[Start of Attachment]

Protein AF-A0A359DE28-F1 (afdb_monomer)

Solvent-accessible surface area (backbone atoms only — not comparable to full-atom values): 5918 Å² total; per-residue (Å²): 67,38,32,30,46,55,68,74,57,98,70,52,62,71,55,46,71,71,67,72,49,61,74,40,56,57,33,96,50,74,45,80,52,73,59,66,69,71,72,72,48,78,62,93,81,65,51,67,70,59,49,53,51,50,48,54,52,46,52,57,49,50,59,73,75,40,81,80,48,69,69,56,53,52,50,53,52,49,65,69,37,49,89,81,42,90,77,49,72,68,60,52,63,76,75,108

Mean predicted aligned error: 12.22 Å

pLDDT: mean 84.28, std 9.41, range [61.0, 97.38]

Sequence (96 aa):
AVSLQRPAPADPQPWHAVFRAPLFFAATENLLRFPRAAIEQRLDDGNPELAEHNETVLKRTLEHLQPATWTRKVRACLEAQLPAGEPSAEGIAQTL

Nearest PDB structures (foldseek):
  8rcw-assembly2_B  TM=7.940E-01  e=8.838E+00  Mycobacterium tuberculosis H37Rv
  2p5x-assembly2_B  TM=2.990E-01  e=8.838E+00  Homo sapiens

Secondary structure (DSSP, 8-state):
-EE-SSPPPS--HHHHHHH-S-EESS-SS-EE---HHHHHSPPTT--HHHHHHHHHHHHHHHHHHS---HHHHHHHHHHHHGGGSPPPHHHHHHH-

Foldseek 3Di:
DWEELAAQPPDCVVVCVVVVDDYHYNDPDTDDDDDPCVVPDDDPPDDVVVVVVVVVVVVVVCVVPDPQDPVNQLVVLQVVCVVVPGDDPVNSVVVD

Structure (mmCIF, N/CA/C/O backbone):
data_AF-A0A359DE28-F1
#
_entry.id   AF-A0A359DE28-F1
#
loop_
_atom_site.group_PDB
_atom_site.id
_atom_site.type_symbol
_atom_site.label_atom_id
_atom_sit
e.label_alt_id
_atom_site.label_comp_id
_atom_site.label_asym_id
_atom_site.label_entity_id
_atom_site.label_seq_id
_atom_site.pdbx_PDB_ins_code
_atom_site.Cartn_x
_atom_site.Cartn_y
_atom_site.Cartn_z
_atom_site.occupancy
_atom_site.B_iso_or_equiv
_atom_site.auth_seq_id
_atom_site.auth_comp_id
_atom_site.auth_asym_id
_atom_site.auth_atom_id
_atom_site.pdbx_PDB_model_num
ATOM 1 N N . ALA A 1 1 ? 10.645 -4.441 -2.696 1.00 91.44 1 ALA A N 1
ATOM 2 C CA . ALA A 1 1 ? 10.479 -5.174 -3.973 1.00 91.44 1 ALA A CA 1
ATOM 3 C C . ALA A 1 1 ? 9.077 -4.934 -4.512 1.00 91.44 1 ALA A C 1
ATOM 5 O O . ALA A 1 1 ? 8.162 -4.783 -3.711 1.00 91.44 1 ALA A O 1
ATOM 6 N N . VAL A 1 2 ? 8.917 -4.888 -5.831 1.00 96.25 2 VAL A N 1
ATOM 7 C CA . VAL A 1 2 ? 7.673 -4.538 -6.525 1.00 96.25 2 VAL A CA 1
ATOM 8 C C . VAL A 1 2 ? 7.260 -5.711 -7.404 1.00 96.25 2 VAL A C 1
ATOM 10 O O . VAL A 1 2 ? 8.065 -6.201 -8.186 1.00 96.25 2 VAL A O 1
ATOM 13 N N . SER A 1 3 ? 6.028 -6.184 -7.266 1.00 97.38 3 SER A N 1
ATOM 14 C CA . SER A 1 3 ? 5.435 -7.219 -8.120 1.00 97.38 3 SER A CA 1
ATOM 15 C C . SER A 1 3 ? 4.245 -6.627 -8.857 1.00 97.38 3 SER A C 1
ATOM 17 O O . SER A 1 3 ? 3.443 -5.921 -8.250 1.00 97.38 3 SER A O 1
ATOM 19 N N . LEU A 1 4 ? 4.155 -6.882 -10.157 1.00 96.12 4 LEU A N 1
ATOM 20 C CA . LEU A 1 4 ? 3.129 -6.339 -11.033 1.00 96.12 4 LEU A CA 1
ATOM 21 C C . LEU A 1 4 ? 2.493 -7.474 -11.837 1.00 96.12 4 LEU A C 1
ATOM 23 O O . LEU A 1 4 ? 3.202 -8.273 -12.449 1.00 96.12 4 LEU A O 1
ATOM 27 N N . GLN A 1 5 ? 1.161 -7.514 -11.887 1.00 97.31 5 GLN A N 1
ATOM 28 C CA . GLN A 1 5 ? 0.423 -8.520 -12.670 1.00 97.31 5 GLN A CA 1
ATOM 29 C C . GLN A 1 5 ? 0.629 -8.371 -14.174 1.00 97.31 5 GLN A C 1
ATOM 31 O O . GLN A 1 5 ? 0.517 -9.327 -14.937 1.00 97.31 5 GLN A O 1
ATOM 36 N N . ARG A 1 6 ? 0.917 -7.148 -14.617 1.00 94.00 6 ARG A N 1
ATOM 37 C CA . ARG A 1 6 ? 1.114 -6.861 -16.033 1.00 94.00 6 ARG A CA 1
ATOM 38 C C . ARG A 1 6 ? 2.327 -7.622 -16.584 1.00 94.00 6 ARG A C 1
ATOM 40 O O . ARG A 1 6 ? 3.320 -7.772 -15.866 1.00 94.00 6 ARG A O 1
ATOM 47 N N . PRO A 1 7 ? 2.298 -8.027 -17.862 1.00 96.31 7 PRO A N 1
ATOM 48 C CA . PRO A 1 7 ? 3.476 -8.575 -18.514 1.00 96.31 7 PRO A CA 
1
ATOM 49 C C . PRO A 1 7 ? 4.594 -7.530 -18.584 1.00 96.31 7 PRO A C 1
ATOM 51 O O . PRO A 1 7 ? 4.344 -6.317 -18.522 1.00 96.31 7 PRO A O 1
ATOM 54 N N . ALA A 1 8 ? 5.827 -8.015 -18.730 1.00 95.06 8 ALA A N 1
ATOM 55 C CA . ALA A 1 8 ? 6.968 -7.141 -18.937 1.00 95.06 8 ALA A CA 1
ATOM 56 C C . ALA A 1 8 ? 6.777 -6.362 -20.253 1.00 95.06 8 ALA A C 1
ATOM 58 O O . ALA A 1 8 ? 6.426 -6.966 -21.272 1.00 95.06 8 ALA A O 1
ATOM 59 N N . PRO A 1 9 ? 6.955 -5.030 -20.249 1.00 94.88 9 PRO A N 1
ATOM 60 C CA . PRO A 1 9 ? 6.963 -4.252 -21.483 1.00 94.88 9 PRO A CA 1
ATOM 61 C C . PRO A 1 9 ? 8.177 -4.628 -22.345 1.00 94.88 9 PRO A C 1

[End of Attachment]

### What is expected
Your task is to transcribe the listing in full, so that each line reads exactly as before.

### Exercise solution
Protein AF-A0A359DE28-F1 (afdb_monomer)

Solvent-accessible surface area (backbone atoms only — not comparable to full-atom values): 5918 Å² total; per-residue (Å²): 67,38,32,30,46,55,68,74,57,98,70,52,62,71,55,46,71,71,67,72,49,61,74,40,56,57,33,96,50,74,45,80,52,73,59,66,69,71,72,72,48,78,62,93,81,65,51,67,70,59,49,53,51,50,48,54,52,46,52,57,49,50,59,73,75,40,81,80,48,69,69,56,53,52,50,53,52,49,65,69,37,49,89,81,42,90,77,49,72,68,60,52,63,76,75,108

Mean predicted aligned error: 12.22 Å

pLDDT: mean 84.28, std 9.41, range [61.0, 97.38]

Sequence (96 aa):
AVSLQRPAPADPQPWHAVFRAPLFFAATENLLRFPRAAIEQRLDDGNPELAEHNETVLKRTLEHLQPATWTRKVRACLEAQLPAGEPSAEGIAQTL

Nearest PDB structures (foldseek):
  8rcw-assembly2_B  TM=7.940E-01  e=8.838E+00  Mycobacterium tuberculosis H37Rv
  2p5x-assembly2_B  TM=2.990E-01  e=8.838E+00  Homo sapiens

Secondary structure (DSSP, 8-state):
-EE-SSPPPS--HHHHHHH-S-EESS-SS-EE---HHHHHSPPTT--HHHHHHHHHHHHHHHHHHS---HHHHHHHHHHHHGGGSPPPHHHHHHH-

Foldseek 3Di:
DWEELAAQPPDCVVVCVVVVDDYHYNDPDTDDDDDPCVVPDDDPPDDVVVVVVVVVVVVVVCVVPDPQDPVNQLVVLQVVCVVVPGDDPVNSVVVD

Structure (mmCIF, N/CA/C/O backbone):
data_AF-A0A359DE28-F1
#
_entry.id   AF-A0A359DE28-F1
#
loop_
_atom_site.group_PDB
_atom_site.id
_atom_site.type_symbol
_atom_site.label_atom_id
_atom_sit
e.label_alt_id
_atom_site.label_comp_id
_atom_site.label_asym_id
_atom_site.label_entity_id
_atom_site.label_seq_id
_atom_site.pdbx_PDB_ins_code
_atom_site.Cartn_x
_atom_site.Cartn_y
_atom_site.Cartn_z
_atom_site.occupancy
_atom_site.B_iso_or_equiv
_atom_site.auth_seq_id
_atom_site.auth_comp_id
_atom_site.auth_asym_id
_atom_site.auth_atom_id
_atom_site.pdbx_PDB_model_num
ATOM 1 N N . ALA A 1 1 ? 10.645 -4.441 -2.696 1.00 91.44 1 ALA A N 1
ATOM 2 C CA . ALA A 1 1 ? 10.479 -5.174 -3.973 1.00 91.44 1 ALA A CA 1
ATOM 3 C C . ALA A 1 1 ? 9.077 -4.934 -4.512 1.00 91.44 1 ALA A C 1
ATOM 5 O O . ALA A 1 1 ? 8.162 -4.783 -3.711 1.00 91.44 1 ALA A O 1
ATOM 6 N N . VAL A 1 2 ? 8.917 -4.888 -5.831 1.00 96.25 2 VAL A N 1
ATOM 7 C CA . VAL A 1 2 ? 7.673 -4.538 -6.525 1.00 96.25 2 VAL A CA 1
ATOM 8 C C . VAL A 1 2 ? 7.260 -5.711 -7.404 1.00 96.25 2 VAL A C 1
ATOM 10 O O . VAL A 1 2 ? 8.065 -6.201 -8.186 1.00 96.25 2 VAL A O 1
ATOM 13 N N . SER A 1 3 ? 6.028 -6.184 -7.266 1.00 97.38 3 SER A N 1
ATOM 14 C CA . SER A 1 3 ? 5.435 -7.219 -8.120 1.00 97.38 3 SER A CA 1
ATOM 15 C C . SER A 1 3 ? 4.245 -6.627 -8.857 1.00 97.38 3 SER A C 1
ATOM 17 O O . SER A 1 3 ? 3.443 -5.921 -8.250 1.00 97.38 3 SER A O 1
ATOM 19 N N . LEU A 1 4 ? 4.155 -6.882 -10.157 1.00 96.12 4 LEU A N 1
ATOM 20 C CA . LEU A 1 4 ? 3.129 -6.339 -11.033 1.00 96.12 4 LEU A CA 1
ATOM 21 C C . LEU A 1 4 ? 2.493 -7.474 -11.837 1.00 96.12 4 LEU A C 1
ATOM 23 O O . LEU A 1 4 ? 3.202 -8.273 -12.449 1.00 96.12 4 LEU A O 1
ATOM 27 N N . GLN A 1 5 ? 1.161 -7.514 -11.887 1.00 97.31 5 GLN A N 1
ATOM 28 C CA . GLN A 1 5 ? 0.423 -8.520 -12.670 1.00 97.31 5 GLN A CA 1
ATOM 29 C C . GLN A 1 5 ? 0.629 -8.371 -14.174 1.00 97.31 5 GLN A C 1
ATOM 31 O O . GLN A 1 5 ? 0.517 -9.327 -14.937 1.00 97.31 5 GLN A O 1
ATOM 36 N N . ARG A 1 6 ? 0.917 -7.148 -14.617 1.00 94.00 6 ARG A N 1
ATOM 37 C CA . ARG A 1 6 ? 1.114 -6.861 -16.033 1.00 94.00 6 ARG A CA 1
ATOM 38 C C . ARG A 1 6 ? 2.327 -7.622 -16.584 1.00 94.00 6 ARG A C 1
ATOM 40 O O . ARG A 1 6 ? 3.320 -7.772 -15.866 1.00 94.00 6 ARG A O 1
ATOM 47 N N . PRO A 1 7 ? 2.298 -8.027 -17.862 1.00 96.31 7 PRO A N 1
ATOM 48 C CA . PRO A 1 7 ? 3.476 -8.575 -18.514 1.00 96.31 7 PRO A CA 
1
ATOM 49 C C . PRO A 1 7 ? 4.594 -7.530 -18.584 1.00 96.31 7 PRO A C 1
ATOM 51 O O . PRO A 1 7 ? 4.344 -6.317 -18.522 1.00 96.31 7 PRO A O 1
ATOM 54 N N . ALA A 1 8 ? 5.827 -8.015 -18.730 1.00 95.06 8 ALA A N 1
ATOM 55 C CA . ALA A 1 8 ? 6.968 -7.141 -18.937 1.00 95.06 8 ALA A CA 1
ATOM 56 C C . ALA A 1 8 ? 6.777 -6.362 -20.253 1.00 95.06 8 ALA A C 1
ATOM 58 O O . ALA A 1 8 ? 6.426 -6.966 -21.272 1.00 95.06 8 ALA A O 1
ATOM 59 N N . PRO A 1 9 ? 6.955 -5.030 -20.249 1.00 94.88 9 PRO A N 1
ATOM 60 C CA . PRO A 1 9 ? 6.963 -4.252 -21.483 1.00 94.88 9 PRO A CA 1
ATOM 61 C C . PRO A 1 9 ? 8.177 -4.628 -22.345 1.00 94.88 9 PRO A C 1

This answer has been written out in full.